Source records Start Marker

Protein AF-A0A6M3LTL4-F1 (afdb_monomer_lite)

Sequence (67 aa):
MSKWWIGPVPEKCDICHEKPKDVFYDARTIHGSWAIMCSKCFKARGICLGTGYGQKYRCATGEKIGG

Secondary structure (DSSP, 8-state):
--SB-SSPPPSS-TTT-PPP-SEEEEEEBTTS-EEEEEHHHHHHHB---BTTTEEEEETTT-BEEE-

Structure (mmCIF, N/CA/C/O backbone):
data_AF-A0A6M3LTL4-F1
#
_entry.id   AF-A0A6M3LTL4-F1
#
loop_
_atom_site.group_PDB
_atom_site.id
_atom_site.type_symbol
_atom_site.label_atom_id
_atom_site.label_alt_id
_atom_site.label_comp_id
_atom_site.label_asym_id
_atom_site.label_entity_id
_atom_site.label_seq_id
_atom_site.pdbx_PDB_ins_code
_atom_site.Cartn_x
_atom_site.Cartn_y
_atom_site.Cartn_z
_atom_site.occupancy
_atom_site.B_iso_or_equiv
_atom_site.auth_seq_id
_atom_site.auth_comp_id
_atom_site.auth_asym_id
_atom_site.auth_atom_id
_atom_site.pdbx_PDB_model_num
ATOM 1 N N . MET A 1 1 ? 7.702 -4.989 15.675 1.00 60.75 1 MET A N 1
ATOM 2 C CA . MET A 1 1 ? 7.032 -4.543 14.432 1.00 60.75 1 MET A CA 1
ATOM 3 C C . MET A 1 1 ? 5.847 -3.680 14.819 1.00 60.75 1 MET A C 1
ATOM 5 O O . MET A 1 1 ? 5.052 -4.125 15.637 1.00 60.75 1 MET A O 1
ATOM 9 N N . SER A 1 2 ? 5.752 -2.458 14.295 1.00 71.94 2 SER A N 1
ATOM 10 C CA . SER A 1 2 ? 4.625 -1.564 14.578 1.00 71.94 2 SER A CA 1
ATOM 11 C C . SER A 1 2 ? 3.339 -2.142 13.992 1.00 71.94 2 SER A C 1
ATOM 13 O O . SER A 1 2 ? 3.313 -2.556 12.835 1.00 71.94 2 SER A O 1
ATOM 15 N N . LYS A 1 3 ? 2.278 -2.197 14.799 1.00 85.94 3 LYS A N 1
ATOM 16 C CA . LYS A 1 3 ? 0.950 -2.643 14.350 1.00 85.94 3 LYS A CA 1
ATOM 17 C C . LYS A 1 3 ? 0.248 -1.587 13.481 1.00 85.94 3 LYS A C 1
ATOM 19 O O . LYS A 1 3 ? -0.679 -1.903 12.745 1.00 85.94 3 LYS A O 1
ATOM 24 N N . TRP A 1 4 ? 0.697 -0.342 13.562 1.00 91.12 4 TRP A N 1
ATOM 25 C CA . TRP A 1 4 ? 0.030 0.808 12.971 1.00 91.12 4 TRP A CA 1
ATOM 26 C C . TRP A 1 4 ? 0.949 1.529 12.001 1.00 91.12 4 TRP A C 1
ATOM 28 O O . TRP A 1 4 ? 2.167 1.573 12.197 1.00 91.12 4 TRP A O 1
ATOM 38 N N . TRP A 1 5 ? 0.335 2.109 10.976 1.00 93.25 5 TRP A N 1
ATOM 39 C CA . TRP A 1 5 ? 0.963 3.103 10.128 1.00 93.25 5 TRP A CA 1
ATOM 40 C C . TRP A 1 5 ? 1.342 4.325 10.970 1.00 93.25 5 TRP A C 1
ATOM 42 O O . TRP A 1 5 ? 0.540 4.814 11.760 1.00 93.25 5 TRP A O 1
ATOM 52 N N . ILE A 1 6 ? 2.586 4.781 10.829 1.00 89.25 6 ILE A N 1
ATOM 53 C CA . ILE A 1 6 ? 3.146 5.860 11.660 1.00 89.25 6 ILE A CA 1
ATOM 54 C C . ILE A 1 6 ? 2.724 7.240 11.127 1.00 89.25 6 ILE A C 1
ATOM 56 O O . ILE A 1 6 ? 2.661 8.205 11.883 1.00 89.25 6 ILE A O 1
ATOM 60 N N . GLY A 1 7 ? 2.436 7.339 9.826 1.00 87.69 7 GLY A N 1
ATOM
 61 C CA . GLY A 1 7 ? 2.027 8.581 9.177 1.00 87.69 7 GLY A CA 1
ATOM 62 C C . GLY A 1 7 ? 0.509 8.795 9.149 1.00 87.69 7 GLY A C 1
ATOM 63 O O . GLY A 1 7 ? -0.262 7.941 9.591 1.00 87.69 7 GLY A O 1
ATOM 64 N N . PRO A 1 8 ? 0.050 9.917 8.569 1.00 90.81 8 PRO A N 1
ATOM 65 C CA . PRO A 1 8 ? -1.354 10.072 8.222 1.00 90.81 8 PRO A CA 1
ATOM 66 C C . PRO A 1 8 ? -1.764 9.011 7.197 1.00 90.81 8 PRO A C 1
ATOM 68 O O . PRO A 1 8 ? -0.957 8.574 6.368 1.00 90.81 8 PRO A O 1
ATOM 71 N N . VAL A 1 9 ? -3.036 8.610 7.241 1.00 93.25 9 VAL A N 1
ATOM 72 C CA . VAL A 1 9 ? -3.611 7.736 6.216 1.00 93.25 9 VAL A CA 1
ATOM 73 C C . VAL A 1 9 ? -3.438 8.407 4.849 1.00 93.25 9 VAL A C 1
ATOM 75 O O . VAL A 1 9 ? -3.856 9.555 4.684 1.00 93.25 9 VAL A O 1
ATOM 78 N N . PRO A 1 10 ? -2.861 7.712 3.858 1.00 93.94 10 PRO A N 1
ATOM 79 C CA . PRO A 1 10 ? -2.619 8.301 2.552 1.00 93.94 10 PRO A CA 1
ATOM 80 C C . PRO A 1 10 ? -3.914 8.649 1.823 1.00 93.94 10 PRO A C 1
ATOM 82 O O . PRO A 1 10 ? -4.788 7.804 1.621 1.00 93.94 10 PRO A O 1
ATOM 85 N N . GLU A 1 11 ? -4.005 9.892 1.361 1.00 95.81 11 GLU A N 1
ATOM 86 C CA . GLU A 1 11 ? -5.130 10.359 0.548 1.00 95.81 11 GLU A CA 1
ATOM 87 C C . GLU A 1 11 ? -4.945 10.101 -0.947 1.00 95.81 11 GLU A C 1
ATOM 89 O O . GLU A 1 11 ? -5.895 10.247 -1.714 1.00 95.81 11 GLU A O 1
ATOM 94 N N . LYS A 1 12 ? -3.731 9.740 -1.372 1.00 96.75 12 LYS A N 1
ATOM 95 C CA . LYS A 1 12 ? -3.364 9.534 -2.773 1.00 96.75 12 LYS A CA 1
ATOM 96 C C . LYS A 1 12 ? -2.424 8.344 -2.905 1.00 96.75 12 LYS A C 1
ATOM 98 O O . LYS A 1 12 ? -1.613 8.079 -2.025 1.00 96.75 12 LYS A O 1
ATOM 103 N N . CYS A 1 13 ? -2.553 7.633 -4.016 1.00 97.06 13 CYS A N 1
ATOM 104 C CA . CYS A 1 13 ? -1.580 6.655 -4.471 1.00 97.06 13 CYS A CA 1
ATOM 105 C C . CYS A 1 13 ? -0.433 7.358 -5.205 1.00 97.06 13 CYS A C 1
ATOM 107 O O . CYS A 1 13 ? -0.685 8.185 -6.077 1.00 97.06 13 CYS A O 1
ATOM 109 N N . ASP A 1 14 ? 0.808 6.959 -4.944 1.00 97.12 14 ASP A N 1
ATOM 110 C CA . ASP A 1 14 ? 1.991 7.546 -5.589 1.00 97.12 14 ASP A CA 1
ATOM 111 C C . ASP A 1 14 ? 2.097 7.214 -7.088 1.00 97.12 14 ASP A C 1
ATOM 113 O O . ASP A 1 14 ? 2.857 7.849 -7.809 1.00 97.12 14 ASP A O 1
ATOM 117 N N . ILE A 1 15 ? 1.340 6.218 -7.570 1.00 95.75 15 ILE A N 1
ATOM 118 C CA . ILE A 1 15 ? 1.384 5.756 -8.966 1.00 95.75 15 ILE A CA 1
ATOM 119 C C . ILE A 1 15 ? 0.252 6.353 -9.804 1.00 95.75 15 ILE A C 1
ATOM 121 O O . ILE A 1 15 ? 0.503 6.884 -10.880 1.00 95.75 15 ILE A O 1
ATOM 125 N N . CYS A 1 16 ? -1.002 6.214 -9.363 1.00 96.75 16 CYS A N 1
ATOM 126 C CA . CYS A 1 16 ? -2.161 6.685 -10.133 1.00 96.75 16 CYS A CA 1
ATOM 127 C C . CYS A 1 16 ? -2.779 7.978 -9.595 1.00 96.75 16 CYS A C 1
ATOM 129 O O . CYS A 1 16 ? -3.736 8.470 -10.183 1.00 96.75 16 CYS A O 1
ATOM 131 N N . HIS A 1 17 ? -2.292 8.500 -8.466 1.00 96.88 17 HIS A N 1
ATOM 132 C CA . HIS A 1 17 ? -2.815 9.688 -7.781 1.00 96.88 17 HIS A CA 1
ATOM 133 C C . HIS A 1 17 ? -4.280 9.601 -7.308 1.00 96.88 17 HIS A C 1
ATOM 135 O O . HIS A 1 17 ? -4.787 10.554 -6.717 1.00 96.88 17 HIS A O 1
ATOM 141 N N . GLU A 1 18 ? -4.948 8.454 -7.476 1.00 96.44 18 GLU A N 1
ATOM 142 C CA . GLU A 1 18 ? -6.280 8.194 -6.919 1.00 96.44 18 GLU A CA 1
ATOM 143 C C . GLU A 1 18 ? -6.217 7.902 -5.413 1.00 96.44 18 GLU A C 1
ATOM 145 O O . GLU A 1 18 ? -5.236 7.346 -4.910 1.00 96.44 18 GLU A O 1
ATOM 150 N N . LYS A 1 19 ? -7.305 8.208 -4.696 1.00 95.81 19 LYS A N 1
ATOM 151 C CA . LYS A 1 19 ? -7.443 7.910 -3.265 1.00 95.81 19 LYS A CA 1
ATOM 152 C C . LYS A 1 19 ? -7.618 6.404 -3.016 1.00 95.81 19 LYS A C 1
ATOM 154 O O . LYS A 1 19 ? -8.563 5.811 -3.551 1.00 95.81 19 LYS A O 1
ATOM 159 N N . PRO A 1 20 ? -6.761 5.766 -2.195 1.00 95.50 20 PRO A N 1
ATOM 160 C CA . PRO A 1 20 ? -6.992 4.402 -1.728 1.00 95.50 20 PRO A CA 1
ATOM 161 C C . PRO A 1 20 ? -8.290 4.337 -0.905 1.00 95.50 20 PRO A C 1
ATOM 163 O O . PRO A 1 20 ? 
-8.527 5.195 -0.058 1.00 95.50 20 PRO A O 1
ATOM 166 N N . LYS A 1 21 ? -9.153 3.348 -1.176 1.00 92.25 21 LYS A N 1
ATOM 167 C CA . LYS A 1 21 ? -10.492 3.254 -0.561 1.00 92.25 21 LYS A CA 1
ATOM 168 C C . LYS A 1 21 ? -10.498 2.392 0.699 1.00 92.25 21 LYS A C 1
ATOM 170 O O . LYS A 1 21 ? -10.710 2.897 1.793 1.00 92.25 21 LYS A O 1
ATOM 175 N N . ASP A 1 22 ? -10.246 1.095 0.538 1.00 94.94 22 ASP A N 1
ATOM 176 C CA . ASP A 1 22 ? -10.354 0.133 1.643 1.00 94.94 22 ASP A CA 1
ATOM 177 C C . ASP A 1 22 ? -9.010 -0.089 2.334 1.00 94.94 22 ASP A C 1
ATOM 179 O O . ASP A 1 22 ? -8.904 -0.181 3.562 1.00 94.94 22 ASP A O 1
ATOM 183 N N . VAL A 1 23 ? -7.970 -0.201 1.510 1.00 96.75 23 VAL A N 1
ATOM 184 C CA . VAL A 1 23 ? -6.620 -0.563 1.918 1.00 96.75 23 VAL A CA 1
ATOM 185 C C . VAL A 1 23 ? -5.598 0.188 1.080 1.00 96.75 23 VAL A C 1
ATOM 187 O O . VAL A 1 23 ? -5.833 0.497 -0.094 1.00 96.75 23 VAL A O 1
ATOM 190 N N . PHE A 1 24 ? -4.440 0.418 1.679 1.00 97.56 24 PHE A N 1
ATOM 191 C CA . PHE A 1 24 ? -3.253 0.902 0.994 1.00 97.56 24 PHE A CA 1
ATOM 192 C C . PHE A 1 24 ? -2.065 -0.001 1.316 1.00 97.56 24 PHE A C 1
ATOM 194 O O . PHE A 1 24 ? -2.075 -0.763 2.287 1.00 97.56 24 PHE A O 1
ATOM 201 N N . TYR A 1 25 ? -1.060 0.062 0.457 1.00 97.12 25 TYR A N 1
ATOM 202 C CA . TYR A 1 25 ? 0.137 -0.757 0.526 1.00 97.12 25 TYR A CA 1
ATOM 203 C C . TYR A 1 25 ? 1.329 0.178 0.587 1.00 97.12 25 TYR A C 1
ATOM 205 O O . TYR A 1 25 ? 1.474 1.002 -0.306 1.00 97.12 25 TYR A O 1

Source records End Marker

> Task details
Above are the entries. Copy exactly the part that opens with the line containing "ATOM 145 O O" and closes with the line containing "ATOM 203 C C", and no more.

> Task result
ATOM 145 O O . GLU A 1 18 ? -5.236 7.346 -4.910 1.00 96.44 18 GLU A O 1
ATOM 150 N N . LYS A 1 19 ? -7.305 8.208 -4.696 1.00 95.81 19 LYS A N 1
ATOM 151 C CA . LYS A 1 19 ? -7.443 7.910 -3.265 1.00 95.81 19 LYS A CA 1
ATOM 152 C C . LYS A 1 19 ? -7.618 6.404 -3.016 1.00 95.81 19 LYS A C 1
ATOM 154 O O . LYS A 1 19 ? -8.563 5.811 -3.551 1.00 95.81 19 LYS A O 1
ATOM 159 N N . PRO A 1 20 ? -6.761 5.766 -2.195 1.00 95.50 20 PRO A N 1
ATOM 160 C CA . PRO A 1 20 ? -6.992 4.402 -1.728 1.00 95.50 20 PRO A CA 1
ATOM 161 C C . PRO A 1 20 ? -8.290 4.337 -0.905 1.00 95.50 20 PRO A C 1
ATOM 163 O O . PRO A 1 20 ? 
-8.527 5.195 -0.058 1.00 95.50 20 PRO A O 1
ATOM 166 N N . LYS A 1 21 ? -9.153 3.348 -1.176 1.00 92.25 21 LYS A N 1
ATOM 167 C CA . LYS A 1 21 ? -10.492 3.254 -0.561 1.00 92.25 21 LYS A CA 1
ATOM 168 C C . LYS A 1 21 ? -10.498 2.392 0.699 1.00 92.25 21 LYS A C 1
ATOM 170 O O . LYS A 1 21 ? -10.710 2.897 1.793 1.00 92.25 21 LYS A O 1
ATOM 175 N N . ASP A 1 22 ? -10.246 1.095 0.538 1.00 94.94 22 ASP A N 1
ATOM 176 C CA . ASP A 1 22 ? -10.354 0.133 1.643 1.00 94.94 22 ASP A CA 1
ATOM 177 C C . ASP A 1 22 ? -9.010 -0.089 2.334 1.00 94.94 22 ASP A C 1
ATOM 179 O O . ASP A 1 22 ? -8.904 -0.181 3.562 1.00 94.94 22 ASP A O 1
ATOM 183 N N . VAL A 1 23 ? -7.970 -0.201 1.510 1.00 96.75 23 VAL A N 1
ATOM 184 C CA . VAL A 1 23 ? -6.620 -0.563 1.918 1.00 96.75 23 VAL A CA 1
ATOM 185 C C . VAL A 1 23 ? -5.598 0.188 1.080 1.00 96.75 23 VAL A C 1
ATOM 187 O O . VAL A 1 23 ? -5.833 0.497 -0.094 1.00 96.75 23 VAL A O 1
ATOM 190 N N . PHE A 1 24 ? -4.440 0.418 1.679 1.00 97.56 24 PHE A N 1
ATOM 191 C CA . PHE A 1 24 ? -3.253 0.902 0.994 1.00 97.56 24 PHE A CA 1
ATOM 192 C C . PHE A 1 24 ? -2.065 -0.001 1.316 1.00 97.56 24 PHE A C 1
ATOM 194 O O . PHE A 1 24 ? -2.075 -0.763 2.287 1.00 97.56 24 PHE A O 1
ATOM 201 N N . TYR A 1 25 ? -1.060 0.062 0.457 1.00 97.12 25 TYR A N 1
ATOM 202 C CA . TYR A 1 25 ? 0.137 -0.757 0.526 1.00 97.12 25 TYR A CA 1
ATOM 203 C C . TYR A 1 25 ? 1.329 0.178 0.587 1.00 97.12 25 TYR A C 1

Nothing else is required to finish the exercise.